Records drawn from a dataset:

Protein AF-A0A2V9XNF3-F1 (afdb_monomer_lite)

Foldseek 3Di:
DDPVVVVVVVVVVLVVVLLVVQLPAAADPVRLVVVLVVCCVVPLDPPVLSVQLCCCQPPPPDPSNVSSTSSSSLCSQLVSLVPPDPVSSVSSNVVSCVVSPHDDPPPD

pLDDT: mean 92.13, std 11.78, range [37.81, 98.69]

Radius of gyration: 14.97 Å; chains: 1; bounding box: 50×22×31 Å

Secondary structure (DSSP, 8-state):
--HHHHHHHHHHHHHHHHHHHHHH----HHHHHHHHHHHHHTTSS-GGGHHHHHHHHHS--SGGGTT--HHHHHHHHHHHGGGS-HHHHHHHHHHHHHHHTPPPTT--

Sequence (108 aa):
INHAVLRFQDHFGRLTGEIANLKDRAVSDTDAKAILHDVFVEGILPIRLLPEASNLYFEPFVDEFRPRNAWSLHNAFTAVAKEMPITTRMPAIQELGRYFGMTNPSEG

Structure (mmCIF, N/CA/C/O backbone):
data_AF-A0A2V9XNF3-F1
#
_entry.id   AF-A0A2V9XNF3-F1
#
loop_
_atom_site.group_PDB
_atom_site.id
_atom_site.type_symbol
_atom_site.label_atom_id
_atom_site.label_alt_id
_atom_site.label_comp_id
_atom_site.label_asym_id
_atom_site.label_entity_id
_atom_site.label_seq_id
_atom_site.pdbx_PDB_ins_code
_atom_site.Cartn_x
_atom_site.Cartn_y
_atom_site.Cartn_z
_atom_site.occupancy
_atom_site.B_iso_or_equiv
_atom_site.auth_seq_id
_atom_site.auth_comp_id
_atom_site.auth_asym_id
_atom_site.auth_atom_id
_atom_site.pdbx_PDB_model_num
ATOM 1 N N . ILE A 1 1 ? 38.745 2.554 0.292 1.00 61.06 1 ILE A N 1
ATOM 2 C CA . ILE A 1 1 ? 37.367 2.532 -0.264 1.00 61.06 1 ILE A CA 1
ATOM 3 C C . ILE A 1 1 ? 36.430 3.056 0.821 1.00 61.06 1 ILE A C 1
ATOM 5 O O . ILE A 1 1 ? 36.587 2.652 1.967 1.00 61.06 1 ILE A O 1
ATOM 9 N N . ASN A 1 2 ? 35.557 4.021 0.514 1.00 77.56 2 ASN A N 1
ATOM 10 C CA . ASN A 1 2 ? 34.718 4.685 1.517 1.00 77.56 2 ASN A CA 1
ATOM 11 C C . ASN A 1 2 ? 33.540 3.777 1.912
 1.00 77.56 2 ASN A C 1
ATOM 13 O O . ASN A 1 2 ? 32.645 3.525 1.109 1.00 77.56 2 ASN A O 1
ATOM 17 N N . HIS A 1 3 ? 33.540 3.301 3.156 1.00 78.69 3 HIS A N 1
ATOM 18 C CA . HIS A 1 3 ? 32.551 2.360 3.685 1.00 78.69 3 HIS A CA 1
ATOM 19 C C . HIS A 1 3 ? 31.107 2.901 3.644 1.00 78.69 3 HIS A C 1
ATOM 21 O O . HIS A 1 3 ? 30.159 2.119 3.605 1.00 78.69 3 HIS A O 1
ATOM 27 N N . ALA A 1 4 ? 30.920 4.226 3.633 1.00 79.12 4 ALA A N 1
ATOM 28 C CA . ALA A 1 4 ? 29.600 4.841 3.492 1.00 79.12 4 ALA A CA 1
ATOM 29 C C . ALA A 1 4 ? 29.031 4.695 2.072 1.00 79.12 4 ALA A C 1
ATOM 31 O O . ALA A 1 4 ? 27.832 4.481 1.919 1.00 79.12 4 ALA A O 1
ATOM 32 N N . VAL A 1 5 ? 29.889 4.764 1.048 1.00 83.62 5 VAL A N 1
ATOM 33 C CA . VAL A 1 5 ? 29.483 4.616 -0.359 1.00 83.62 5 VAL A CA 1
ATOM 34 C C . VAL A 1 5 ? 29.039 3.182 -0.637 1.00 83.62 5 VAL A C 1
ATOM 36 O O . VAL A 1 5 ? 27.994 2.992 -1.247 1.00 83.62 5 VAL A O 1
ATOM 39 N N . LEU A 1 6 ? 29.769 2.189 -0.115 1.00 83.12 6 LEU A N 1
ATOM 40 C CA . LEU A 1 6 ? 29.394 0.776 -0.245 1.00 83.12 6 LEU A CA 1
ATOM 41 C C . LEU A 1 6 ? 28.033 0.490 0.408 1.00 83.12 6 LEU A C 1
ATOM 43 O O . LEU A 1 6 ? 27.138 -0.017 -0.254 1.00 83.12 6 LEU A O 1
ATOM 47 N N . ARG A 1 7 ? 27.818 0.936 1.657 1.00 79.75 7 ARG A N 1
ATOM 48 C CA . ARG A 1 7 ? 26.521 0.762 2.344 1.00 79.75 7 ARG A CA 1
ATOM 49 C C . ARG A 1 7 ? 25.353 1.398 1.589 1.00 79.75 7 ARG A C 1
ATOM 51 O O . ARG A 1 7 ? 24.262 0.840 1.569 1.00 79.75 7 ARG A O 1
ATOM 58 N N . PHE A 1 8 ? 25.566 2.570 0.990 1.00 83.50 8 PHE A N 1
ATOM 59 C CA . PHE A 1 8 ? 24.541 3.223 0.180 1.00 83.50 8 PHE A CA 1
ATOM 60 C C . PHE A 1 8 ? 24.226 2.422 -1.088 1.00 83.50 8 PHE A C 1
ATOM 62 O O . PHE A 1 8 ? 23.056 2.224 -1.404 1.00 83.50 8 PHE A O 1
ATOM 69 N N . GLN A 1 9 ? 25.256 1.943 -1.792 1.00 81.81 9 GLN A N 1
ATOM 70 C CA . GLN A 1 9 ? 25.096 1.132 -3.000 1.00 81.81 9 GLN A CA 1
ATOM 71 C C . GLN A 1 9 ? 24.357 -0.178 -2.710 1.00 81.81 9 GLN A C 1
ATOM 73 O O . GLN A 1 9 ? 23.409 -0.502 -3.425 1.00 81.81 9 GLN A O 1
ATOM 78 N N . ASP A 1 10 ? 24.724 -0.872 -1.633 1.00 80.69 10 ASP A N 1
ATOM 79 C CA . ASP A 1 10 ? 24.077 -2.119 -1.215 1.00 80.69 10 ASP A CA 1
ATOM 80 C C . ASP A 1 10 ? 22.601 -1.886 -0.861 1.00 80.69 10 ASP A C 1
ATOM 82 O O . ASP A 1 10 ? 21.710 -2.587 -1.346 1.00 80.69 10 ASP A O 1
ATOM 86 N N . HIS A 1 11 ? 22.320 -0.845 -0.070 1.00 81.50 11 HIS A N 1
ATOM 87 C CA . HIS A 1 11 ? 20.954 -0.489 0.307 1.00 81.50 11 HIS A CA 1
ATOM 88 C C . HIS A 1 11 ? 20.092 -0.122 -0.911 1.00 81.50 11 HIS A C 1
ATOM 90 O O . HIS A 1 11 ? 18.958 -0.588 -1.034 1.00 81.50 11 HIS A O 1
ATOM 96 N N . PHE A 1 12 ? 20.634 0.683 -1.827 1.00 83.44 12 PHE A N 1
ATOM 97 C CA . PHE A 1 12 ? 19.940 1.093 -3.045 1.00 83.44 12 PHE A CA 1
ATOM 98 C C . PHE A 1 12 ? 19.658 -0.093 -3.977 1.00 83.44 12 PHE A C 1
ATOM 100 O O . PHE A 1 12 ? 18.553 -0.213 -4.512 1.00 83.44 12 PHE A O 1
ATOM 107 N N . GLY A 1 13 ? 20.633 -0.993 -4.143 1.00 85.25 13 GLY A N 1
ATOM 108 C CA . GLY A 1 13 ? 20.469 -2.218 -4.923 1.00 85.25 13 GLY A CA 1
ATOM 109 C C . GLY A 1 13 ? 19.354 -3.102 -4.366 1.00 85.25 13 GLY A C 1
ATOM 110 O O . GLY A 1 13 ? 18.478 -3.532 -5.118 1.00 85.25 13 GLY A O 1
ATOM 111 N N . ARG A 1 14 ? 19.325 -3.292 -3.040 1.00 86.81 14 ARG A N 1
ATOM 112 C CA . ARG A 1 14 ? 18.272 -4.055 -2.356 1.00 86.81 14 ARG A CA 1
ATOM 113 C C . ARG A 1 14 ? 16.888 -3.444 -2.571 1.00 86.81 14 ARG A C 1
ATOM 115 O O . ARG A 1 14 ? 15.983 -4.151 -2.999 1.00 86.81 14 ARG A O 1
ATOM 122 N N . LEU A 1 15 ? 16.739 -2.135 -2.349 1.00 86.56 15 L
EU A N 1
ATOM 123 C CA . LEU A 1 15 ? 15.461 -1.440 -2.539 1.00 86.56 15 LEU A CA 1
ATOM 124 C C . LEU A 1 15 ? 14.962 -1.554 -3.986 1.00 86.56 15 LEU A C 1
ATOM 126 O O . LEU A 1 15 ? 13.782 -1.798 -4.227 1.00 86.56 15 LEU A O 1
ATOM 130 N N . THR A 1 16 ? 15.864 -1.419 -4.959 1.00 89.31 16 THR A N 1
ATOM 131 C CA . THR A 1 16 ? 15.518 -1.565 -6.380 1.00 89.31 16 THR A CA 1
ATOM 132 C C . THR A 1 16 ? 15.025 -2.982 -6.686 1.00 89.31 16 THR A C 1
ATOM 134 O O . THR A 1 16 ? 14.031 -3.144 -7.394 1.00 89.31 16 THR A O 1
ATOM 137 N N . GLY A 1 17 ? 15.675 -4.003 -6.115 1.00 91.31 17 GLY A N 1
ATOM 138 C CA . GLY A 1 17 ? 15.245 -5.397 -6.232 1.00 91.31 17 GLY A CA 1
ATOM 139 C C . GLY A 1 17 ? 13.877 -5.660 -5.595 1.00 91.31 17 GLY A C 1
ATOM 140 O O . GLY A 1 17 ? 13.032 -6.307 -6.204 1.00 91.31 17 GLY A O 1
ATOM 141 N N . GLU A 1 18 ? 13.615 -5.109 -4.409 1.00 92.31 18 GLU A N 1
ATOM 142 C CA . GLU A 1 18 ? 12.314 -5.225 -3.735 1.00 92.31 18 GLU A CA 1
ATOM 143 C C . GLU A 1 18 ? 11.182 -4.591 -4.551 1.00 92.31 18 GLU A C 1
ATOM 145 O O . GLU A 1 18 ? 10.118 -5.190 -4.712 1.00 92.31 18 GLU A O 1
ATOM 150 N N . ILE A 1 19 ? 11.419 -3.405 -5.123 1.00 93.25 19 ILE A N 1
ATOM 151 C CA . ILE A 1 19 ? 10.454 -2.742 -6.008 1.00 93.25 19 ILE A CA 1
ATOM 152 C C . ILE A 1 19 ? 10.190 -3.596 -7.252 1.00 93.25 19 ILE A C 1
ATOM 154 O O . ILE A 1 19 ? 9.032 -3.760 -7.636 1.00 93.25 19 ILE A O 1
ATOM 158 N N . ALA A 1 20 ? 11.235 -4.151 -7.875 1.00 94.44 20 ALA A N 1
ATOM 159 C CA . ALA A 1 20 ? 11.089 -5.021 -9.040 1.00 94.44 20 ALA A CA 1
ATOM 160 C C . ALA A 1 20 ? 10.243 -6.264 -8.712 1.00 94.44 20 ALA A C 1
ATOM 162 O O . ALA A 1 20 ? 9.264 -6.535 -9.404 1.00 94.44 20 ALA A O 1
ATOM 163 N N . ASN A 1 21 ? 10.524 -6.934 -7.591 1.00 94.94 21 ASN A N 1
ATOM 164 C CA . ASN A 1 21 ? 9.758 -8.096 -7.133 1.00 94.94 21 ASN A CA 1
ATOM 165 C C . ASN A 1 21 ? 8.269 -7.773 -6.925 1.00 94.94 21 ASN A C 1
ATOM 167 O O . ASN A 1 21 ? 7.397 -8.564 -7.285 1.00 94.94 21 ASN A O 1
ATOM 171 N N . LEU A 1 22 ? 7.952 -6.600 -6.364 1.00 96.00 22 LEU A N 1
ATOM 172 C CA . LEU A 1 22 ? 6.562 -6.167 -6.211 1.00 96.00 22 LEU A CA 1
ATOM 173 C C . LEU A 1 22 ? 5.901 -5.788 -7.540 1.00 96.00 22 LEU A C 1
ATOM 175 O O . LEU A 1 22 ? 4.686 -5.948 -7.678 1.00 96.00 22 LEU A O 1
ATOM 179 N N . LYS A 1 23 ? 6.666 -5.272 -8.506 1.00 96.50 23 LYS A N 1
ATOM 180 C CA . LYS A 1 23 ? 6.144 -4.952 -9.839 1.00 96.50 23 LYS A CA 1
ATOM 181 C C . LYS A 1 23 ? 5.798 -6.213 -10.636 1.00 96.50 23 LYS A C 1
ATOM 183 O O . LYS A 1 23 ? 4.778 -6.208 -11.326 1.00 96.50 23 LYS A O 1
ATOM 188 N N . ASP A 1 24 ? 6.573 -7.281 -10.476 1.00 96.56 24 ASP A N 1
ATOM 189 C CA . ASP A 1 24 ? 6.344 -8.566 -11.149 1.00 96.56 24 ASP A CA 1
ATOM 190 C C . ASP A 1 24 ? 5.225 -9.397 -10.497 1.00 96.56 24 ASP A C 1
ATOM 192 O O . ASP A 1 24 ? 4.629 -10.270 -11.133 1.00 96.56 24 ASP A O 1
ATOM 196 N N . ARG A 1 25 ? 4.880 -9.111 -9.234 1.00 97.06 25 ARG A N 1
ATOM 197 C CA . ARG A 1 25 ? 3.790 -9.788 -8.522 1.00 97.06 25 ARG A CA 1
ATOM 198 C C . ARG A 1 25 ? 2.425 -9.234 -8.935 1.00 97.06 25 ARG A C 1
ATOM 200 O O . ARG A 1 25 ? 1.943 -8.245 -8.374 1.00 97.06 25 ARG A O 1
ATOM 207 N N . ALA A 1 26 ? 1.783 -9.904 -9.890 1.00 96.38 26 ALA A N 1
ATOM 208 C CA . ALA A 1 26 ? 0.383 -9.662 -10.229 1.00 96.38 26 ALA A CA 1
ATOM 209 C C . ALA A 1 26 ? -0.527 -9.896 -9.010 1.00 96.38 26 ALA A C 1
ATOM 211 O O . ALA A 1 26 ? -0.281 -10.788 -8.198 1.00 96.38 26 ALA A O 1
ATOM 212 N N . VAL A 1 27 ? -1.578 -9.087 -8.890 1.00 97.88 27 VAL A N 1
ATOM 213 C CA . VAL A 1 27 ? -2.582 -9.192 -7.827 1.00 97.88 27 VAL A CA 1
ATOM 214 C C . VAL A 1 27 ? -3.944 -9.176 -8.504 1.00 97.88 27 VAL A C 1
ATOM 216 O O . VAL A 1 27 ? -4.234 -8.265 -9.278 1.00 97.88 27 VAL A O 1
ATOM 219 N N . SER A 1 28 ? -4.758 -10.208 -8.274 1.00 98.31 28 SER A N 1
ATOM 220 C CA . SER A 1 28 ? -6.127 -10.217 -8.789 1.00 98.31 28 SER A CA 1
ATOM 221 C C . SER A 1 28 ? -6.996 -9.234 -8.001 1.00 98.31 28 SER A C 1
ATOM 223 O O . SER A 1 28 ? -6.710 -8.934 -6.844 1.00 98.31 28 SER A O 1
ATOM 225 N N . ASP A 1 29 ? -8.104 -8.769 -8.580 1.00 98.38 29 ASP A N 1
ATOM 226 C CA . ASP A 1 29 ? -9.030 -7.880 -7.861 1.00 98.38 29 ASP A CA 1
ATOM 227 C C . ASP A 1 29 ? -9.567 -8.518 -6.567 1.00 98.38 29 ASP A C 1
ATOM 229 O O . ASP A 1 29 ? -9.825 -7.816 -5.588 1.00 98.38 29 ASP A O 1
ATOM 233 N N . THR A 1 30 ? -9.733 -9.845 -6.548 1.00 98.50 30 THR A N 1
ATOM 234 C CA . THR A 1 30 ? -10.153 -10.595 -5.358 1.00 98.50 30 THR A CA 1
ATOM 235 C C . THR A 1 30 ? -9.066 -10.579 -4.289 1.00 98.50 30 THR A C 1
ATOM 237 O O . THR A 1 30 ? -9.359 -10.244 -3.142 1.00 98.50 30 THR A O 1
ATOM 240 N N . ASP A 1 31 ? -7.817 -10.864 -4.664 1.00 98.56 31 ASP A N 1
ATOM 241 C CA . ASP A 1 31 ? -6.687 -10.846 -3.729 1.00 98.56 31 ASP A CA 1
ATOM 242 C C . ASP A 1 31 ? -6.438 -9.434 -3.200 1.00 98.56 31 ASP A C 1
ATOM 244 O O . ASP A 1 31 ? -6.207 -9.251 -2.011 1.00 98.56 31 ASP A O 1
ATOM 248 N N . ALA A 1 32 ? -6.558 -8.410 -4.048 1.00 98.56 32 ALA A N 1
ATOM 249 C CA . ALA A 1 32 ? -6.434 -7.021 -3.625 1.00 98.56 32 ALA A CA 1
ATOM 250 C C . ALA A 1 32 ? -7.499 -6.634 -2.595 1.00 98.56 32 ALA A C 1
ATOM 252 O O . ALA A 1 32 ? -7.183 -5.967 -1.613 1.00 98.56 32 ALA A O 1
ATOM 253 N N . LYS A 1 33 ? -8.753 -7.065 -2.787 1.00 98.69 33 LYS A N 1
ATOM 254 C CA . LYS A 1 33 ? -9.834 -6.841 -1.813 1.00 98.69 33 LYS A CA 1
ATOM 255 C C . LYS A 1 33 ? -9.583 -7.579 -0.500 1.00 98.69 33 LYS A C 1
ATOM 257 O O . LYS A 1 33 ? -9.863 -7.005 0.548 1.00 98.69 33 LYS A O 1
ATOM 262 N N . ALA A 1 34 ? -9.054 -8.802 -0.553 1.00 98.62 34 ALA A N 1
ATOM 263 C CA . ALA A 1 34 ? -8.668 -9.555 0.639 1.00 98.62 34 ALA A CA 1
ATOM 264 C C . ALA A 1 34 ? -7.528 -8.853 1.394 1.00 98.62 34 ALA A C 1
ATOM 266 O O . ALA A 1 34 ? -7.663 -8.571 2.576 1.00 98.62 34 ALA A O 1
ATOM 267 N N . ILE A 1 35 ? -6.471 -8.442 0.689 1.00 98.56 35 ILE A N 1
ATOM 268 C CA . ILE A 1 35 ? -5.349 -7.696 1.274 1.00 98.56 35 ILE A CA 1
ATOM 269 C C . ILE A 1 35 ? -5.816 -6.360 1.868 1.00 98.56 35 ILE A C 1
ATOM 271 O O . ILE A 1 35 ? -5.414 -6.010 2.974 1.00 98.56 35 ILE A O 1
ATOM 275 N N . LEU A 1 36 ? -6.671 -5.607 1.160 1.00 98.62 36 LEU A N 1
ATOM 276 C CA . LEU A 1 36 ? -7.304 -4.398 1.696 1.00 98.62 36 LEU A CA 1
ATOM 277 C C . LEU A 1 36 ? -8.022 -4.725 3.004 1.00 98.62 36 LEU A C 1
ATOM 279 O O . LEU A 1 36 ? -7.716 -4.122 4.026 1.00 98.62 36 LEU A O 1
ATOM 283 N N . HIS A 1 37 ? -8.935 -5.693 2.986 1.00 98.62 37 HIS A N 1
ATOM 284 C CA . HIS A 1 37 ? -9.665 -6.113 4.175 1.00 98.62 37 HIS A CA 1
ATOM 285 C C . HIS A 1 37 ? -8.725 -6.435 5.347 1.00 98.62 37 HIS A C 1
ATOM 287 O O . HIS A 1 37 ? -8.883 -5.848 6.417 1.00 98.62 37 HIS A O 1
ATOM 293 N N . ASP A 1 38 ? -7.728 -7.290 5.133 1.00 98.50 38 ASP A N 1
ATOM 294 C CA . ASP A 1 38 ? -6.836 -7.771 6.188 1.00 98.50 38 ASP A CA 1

* * *

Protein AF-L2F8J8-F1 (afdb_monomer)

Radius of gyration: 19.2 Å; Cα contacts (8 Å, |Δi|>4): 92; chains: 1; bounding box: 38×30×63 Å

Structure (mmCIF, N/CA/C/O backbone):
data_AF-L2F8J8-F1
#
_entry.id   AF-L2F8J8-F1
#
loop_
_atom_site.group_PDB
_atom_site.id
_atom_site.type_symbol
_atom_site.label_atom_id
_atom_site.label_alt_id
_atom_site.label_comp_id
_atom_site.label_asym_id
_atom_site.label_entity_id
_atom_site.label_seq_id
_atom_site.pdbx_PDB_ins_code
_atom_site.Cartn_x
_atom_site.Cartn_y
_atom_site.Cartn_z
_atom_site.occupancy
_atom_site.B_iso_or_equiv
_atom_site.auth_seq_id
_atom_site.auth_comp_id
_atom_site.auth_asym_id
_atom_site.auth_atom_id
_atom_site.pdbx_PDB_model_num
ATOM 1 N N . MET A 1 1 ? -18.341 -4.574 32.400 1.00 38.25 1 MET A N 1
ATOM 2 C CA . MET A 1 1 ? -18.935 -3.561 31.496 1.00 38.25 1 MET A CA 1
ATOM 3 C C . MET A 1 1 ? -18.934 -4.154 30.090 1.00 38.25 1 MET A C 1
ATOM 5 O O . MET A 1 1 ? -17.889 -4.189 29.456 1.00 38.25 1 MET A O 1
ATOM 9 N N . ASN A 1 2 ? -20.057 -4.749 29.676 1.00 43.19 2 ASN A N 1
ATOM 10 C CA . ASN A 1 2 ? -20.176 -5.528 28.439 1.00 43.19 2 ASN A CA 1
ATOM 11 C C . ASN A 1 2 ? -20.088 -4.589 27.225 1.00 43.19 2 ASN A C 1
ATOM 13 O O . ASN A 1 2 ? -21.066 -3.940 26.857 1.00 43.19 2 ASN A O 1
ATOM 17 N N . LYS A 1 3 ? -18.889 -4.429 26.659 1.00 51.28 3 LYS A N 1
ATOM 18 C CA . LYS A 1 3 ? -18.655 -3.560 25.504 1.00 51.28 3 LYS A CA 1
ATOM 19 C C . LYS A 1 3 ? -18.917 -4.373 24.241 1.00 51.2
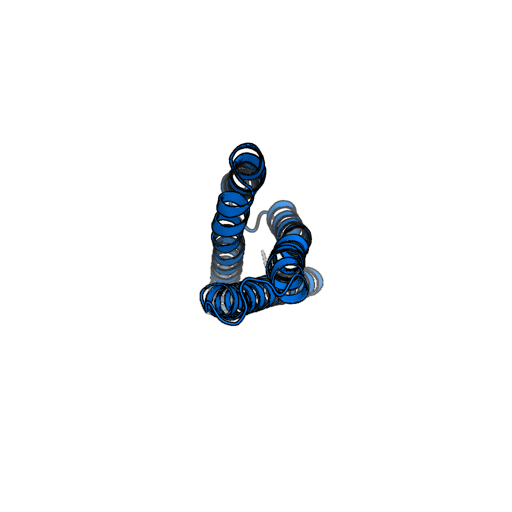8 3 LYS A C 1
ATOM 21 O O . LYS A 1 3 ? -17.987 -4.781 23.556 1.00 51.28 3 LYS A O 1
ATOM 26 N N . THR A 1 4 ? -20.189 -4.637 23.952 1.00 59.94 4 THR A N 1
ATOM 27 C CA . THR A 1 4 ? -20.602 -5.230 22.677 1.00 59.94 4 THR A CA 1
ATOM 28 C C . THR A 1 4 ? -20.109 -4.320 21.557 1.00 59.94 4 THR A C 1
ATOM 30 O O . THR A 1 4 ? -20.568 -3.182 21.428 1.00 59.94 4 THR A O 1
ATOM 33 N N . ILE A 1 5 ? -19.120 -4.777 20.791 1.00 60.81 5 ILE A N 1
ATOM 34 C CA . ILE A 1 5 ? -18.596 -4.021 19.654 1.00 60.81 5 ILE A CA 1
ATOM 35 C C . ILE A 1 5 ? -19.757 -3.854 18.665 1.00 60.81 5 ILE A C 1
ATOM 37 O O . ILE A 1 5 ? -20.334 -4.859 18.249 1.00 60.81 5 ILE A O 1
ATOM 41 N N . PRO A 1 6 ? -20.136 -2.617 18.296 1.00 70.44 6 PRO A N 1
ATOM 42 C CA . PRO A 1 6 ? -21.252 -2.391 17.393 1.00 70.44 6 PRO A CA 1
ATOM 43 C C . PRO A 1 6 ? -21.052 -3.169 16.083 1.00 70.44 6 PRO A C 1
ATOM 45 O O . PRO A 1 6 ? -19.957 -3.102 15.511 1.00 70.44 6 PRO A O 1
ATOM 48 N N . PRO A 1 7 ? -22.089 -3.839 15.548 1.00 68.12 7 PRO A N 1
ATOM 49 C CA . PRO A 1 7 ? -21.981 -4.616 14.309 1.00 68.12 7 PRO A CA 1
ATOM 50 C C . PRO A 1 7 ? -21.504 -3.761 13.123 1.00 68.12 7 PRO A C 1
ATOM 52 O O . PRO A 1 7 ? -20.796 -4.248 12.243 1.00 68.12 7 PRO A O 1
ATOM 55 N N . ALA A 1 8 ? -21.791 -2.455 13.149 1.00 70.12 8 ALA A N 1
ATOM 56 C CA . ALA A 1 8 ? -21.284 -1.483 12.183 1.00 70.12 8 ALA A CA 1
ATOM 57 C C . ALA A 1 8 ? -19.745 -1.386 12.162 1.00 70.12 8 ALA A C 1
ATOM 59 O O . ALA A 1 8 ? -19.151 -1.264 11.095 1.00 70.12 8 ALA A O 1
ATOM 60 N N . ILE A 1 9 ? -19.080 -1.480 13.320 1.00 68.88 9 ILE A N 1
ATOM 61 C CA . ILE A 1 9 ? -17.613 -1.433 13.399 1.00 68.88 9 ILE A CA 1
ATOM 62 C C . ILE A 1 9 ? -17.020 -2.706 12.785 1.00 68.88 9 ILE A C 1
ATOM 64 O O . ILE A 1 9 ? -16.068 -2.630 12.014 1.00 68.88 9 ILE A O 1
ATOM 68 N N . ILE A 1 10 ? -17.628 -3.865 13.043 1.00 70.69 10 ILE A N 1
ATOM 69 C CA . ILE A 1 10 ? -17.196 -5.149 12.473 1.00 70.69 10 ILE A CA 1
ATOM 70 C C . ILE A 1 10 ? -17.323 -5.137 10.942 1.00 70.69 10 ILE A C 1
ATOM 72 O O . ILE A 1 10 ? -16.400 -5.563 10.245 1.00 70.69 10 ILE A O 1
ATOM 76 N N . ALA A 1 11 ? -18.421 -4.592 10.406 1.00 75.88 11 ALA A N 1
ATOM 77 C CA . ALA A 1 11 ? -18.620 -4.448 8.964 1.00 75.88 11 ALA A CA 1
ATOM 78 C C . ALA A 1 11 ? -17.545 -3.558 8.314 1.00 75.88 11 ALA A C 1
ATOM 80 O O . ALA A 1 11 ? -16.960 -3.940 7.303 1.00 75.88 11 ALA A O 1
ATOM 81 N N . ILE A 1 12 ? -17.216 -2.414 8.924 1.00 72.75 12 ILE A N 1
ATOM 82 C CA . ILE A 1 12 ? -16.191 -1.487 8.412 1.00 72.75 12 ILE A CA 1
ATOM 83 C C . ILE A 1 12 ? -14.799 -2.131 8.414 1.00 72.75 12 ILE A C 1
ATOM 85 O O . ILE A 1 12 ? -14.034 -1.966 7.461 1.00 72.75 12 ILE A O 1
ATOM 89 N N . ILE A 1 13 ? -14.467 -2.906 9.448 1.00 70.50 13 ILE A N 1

Work request. Restate word for word only the lines above from the line containing "ATOM 78 C C" to the line containing "ATOM 89 N N", both of them included.

Expected answer.
ATOM 78 C C . ALA A 1 11 ? -17.545 -3.558 8.314 1.00 75.88 11 ALA A C 1
ATOM 80 O O . ALA A 1 11 ? -16.960 -3.940 7.303 1.00 75.88 11 ALA A O 1
ATOM 81 N N . ILE A 1 12 ? -17.216 -2.414 8.924 1.00 72.75 12 ILE A N 1
ATOM 82 C CA . ILE A 1 12 ? -16.191 -1.487 8.412 1.00 72.75 12 ILE A CA 1
ATOM 83 C C . ILE A 1 12 ? -14.799 -2.131 8.414 1.00 72.75 12 ILE A C 1
ATOM 85 O O . ILE A 1 12 ? -14.034 -1.966 7.461 1.00 72.75 12 ILE A O 1
ATOM 89 N N . ILE A 1 13 ? -14.467 -2.906 9.448 1.00 70.50 13 ILE A N 1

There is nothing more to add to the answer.